_AIM OF THE EXERCISE_
Look through the listing below for the line containing "ATOM 204 N N". Copy it and each line after it up to and including the line containing "194 27.157 1.00 87.62 30 ALA A C 1", exactly, leaving out pictures.

_INFORMATION SHOWN_
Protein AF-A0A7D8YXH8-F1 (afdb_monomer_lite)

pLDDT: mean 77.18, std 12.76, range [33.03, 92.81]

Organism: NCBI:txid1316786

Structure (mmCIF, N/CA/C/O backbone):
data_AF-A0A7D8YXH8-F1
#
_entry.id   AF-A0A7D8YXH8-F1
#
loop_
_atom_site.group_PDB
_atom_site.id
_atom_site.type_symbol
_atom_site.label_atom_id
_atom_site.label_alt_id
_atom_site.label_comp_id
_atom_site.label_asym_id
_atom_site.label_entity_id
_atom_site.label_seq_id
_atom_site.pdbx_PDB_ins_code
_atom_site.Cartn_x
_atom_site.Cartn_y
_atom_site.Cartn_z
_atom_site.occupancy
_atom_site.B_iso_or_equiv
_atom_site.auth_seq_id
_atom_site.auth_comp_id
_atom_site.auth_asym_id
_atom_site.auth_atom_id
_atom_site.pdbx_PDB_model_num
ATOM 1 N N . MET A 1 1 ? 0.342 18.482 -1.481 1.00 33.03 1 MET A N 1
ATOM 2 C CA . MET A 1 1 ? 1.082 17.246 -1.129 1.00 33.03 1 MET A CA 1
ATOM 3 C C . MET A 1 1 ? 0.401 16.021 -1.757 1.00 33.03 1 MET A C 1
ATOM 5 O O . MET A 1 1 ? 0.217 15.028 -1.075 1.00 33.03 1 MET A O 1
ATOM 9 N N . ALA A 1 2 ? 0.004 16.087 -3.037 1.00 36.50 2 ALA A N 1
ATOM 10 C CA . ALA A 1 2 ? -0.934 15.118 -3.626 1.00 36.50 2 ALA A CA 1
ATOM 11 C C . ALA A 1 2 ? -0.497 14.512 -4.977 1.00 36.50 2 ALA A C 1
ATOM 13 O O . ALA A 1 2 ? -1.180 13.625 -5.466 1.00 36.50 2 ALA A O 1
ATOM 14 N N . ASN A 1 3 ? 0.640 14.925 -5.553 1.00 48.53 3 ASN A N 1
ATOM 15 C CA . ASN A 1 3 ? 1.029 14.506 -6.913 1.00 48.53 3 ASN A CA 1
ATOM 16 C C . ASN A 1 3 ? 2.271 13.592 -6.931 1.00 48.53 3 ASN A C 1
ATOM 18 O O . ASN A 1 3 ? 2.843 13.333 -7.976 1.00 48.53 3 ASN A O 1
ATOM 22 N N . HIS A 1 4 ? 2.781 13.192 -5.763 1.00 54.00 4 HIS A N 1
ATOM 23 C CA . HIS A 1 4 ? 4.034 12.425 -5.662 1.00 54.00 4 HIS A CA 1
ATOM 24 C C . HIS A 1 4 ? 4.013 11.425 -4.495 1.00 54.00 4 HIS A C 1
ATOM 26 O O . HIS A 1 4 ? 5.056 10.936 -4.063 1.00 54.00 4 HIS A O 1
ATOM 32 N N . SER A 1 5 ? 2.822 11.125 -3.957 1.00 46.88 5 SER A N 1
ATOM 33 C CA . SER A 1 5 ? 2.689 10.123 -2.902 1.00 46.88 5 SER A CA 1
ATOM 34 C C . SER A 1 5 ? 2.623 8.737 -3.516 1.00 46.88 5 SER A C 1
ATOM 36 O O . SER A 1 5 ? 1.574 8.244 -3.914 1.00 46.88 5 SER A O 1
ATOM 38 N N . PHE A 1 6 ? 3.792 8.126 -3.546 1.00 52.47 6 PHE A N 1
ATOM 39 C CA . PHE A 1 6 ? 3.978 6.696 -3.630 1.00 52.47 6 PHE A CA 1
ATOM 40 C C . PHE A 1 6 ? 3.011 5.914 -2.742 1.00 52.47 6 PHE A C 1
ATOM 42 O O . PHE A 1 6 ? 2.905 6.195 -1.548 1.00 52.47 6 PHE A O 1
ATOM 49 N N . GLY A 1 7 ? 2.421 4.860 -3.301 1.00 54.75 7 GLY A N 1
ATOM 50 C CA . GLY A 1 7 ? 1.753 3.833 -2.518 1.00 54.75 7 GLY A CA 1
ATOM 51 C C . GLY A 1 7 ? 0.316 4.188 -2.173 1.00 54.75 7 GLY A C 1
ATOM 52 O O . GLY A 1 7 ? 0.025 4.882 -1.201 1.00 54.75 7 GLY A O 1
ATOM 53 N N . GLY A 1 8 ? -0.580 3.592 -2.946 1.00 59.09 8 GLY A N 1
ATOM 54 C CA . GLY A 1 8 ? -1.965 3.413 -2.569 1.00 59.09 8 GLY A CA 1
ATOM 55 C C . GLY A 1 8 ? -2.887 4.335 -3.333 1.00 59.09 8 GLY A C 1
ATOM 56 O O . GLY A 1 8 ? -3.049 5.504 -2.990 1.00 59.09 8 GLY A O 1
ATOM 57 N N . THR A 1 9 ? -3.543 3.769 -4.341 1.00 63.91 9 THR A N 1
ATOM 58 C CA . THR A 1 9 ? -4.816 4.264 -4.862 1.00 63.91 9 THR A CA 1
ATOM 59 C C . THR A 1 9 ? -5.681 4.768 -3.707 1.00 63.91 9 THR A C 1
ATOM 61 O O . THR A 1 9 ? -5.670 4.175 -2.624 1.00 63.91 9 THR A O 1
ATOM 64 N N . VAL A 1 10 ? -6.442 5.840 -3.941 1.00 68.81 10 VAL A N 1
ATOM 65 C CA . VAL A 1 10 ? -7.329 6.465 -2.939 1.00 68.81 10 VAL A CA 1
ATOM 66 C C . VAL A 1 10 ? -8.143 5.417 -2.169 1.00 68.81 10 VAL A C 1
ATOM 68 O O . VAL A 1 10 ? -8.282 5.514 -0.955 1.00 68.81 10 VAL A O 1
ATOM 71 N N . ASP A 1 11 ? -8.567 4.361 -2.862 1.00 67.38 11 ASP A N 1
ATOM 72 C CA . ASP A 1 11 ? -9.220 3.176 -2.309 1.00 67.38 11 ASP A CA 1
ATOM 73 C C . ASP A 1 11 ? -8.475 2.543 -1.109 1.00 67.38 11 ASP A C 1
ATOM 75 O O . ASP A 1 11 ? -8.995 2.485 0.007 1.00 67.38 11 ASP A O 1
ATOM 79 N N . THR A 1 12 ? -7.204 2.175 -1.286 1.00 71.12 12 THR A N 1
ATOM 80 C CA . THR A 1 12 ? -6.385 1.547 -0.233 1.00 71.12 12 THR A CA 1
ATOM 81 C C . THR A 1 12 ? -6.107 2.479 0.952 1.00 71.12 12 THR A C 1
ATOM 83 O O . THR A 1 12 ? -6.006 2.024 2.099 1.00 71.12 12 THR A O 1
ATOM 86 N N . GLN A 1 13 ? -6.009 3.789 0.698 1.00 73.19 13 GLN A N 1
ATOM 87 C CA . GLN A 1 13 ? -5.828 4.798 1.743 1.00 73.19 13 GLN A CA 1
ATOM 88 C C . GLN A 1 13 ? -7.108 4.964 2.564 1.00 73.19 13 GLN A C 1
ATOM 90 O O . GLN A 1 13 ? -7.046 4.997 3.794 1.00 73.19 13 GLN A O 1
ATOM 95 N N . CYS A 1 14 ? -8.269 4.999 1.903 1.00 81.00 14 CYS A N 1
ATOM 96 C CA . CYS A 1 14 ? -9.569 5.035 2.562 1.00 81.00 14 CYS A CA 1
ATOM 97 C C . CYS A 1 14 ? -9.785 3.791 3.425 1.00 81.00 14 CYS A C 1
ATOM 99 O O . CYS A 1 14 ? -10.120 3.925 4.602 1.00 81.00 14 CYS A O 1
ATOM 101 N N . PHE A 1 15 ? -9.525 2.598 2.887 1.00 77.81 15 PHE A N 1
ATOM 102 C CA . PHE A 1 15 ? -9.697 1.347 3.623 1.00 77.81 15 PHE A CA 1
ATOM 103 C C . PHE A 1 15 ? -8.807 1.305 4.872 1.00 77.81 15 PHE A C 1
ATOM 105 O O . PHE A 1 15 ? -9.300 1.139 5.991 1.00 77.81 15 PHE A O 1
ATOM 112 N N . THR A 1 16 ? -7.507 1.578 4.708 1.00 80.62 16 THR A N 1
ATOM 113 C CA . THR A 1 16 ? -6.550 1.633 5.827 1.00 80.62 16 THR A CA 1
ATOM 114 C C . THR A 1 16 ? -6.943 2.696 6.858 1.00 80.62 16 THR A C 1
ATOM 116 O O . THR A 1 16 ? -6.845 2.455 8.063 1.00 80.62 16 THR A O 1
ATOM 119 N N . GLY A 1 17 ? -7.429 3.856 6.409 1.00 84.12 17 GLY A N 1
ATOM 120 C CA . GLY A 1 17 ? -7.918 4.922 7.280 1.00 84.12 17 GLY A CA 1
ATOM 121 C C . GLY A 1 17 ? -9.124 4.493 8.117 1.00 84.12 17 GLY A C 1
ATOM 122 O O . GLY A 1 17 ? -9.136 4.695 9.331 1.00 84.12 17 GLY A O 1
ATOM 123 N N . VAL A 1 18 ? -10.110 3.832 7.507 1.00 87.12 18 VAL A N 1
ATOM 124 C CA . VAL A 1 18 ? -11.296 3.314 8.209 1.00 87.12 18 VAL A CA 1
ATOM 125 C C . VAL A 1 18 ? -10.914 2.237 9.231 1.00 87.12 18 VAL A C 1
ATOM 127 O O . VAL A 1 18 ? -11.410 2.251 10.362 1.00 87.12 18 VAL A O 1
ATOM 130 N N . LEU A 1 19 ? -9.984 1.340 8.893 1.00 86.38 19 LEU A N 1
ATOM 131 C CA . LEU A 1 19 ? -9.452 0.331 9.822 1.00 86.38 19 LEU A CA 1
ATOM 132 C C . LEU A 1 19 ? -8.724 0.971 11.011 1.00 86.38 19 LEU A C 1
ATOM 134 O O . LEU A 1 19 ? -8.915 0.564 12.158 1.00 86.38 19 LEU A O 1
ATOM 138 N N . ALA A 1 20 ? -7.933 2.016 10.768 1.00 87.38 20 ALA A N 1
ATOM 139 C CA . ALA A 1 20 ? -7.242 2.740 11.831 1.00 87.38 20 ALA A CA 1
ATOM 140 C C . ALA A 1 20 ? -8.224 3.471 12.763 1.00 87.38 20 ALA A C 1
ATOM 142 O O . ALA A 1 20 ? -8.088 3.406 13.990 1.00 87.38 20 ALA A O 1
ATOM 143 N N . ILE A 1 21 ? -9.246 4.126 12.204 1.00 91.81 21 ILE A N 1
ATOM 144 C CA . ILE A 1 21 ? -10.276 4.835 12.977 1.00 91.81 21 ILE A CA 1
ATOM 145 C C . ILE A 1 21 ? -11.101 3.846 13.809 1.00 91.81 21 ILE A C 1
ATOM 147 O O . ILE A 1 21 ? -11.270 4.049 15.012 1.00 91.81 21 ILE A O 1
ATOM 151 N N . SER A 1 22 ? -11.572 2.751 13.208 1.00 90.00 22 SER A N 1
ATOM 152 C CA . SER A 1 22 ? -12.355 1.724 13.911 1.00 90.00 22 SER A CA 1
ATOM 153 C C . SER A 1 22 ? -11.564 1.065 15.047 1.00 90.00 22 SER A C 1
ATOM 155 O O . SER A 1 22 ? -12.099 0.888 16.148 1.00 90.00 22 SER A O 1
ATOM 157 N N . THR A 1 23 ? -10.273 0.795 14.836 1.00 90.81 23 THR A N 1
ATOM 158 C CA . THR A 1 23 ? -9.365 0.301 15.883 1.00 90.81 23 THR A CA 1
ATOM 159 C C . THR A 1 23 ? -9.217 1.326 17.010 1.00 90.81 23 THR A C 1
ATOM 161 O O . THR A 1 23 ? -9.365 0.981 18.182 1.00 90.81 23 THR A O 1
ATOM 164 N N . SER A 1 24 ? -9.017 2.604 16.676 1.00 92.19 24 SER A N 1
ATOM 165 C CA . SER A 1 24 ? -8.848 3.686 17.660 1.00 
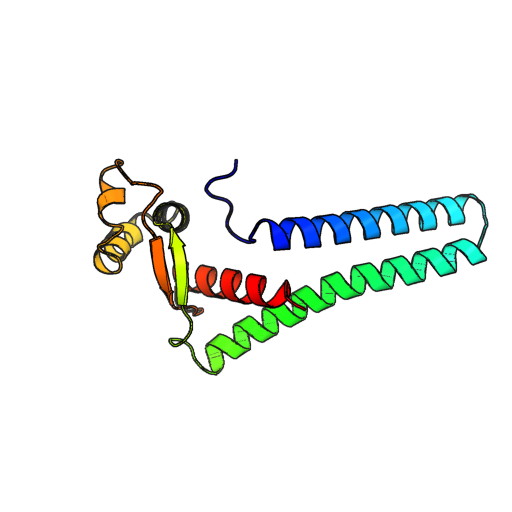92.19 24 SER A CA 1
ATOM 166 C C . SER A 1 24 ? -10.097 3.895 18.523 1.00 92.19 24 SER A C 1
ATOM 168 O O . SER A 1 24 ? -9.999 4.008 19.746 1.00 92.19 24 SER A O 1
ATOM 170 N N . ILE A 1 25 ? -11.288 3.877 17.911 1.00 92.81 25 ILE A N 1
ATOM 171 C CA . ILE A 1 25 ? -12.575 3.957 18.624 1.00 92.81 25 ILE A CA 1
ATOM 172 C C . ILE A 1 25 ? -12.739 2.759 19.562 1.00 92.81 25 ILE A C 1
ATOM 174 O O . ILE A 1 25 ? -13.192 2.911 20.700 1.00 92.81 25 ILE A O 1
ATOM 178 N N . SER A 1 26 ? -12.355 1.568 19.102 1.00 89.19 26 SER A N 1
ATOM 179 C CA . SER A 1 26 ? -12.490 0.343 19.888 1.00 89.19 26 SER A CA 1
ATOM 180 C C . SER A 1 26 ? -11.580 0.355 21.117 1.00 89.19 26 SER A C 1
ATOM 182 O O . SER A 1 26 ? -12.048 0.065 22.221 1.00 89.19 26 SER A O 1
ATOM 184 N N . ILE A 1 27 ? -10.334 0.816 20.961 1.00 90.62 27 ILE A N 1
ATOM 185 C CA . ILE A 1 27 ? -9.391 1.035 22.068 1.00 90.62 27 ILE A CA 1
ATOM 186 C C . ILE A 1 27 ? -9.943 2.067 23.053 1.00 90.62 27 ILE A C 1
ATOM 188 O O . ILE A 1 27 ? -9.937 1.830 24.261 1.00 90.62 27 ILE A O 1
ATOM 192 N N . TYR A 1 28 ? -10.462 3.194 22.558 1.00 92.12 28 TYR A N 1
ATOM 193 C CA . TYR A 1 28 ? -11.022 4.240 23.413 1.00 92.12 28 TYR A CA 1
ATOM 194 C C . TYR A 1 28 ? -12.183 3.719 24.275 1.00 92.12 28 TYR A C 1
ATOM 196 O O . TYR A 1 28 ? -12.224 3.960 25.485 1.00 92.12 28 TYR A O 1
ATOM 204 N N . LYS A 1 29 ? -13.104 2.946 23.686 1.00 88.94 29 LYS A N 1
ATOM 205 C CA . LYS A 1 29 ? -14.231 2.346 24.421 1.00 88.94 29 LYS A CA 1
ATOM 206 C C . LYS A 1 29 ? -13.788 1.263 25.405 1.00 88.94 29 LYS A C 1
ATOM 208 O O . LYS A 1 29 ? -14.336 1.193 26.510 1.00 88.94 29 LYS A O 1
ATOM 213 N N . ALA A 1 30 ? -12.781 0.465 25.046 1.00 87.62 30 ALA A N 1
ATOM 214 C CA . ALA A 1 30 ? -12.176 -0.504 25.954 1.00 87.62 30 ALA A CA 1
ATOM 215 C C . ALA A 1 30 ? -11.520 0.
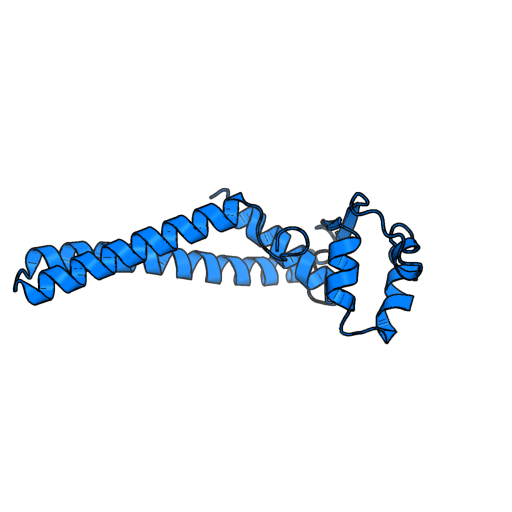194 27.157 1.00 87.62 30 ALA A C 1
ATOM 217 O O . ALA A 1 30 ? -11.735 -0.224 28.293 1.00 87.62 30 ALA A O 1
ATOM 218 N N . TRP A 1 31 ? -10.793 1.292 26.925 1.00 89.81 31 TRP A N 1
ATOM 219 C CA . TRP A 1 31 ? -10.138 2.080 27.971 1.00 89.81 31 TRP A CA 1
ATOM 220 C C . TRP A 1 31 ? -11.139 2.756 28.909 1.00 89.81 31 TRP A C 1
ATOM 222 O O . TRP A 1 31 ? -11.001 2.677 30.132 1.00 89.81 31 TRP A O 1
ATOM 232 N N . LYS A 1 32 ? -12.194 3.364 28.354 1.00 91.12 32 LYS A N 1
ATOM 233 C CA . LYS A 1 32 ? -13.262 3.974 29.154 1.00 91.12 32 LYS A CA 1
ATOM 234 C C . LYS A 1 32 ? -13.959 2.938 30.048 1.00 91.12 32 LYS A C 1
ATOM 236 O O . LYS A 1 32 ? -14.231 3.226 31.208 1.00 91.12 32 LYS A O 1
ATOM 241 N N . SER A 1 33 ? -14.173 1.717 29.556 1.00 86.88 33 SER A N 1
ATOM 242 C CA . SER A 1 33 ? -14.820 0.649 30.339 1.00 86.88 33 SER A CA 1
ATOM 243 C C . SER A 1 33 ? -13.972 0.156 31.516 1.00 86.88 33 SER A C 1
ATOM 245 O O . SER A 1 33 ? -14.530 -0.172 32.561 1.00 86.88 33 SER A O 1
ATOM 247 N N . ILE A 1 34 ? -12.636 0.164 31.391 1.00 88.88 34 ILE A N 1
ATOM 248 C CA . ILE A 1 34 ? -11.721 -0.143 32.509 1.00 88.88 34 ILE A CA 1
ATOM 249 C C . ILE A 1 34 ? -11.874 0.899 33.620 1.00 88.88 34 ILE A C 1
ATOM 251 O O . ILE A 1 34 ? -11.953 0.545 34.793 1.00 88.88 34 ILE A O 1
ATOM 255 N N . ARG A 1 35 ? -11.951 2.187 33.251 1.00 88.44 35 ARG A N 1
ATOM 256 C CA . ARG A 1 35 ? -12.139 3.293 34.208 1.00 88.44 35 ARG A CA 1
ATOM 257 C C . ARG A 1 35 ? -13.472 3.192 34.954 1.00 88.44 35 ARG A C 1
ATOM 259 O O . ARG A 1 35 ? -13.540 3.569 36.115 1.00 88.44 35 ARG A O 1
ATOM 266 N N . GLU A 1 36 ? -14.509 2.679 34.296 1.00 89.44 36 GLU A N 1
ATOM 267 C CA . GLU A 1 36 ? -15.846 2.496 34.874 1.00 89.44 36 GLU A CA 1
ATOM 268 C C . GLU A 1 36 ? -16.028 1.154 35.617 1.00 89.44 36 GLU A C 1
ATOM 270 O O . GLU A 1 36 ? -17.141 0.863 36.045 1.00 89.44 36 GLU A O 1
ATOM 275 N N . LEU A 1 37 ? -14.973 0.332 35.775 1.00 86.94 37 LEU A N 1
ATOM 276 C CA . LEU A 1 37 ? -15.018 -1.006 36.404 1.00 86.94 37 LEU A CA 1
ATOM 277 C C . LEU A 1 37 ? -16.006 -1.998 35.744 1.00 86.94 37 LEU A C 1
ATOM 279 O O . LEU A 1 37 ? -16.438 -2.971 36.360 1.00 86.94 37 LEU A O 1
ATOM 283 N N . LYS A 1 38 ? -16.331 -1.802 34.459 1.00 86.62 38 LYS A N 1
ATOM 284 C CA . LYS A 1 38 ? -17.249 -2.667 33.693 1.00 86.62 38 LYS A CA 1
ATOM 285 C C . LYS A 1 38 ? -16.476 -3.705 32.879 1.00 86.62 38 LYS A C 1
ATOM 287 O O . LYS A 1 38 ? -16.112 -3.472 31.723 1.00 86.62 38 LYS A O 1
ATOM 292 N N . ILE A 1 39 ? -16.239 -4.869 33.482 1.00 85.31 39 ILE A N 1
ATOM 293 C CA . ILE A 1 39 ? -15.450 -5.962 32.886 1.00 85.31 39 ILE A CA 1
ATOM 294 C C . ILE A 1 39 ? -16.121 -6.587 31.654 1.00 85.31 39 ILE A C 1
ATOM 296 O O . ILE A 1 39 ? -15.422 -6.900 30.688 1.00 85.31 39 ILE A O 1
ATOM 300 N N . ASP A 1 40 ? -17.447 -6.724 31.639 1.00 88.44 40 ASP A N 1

_FINAL ANSWER_
ATOM 204 N N . LYS A 1 29 ? -13.104 2.946 23.686 1.00 88.94 29 LYS A N 1
ATOM 205 C CA . LYS A 1 29 ? -14.231 2.346 24.421 1.00 88.94 29 LYS A CA 1
ATOM 206 C C . LYS A 1 29 ? -13.788 1.263 25.405 1.00 88.94 29 LYS A C 1
ATOM 208 O O . LYS A 1 29 ? -14.336 1.193 26.510 1.00 88.94 29 LYS A O 1
ATOM 213 N N . ALA A 1 30 ? -12.781 0.465 25.046 1.00 87.62 30 ALA A N 1
ATOM 214 C CA . ALA A 1 30 ? -12.176 -0.504 25.954 1.00 87.62 30 ALA A CA 1
ATOM 215 C C . ALA A 1 30 ? -11.520 0.
194 27.157 1.00 87.62 30 ALA A C 1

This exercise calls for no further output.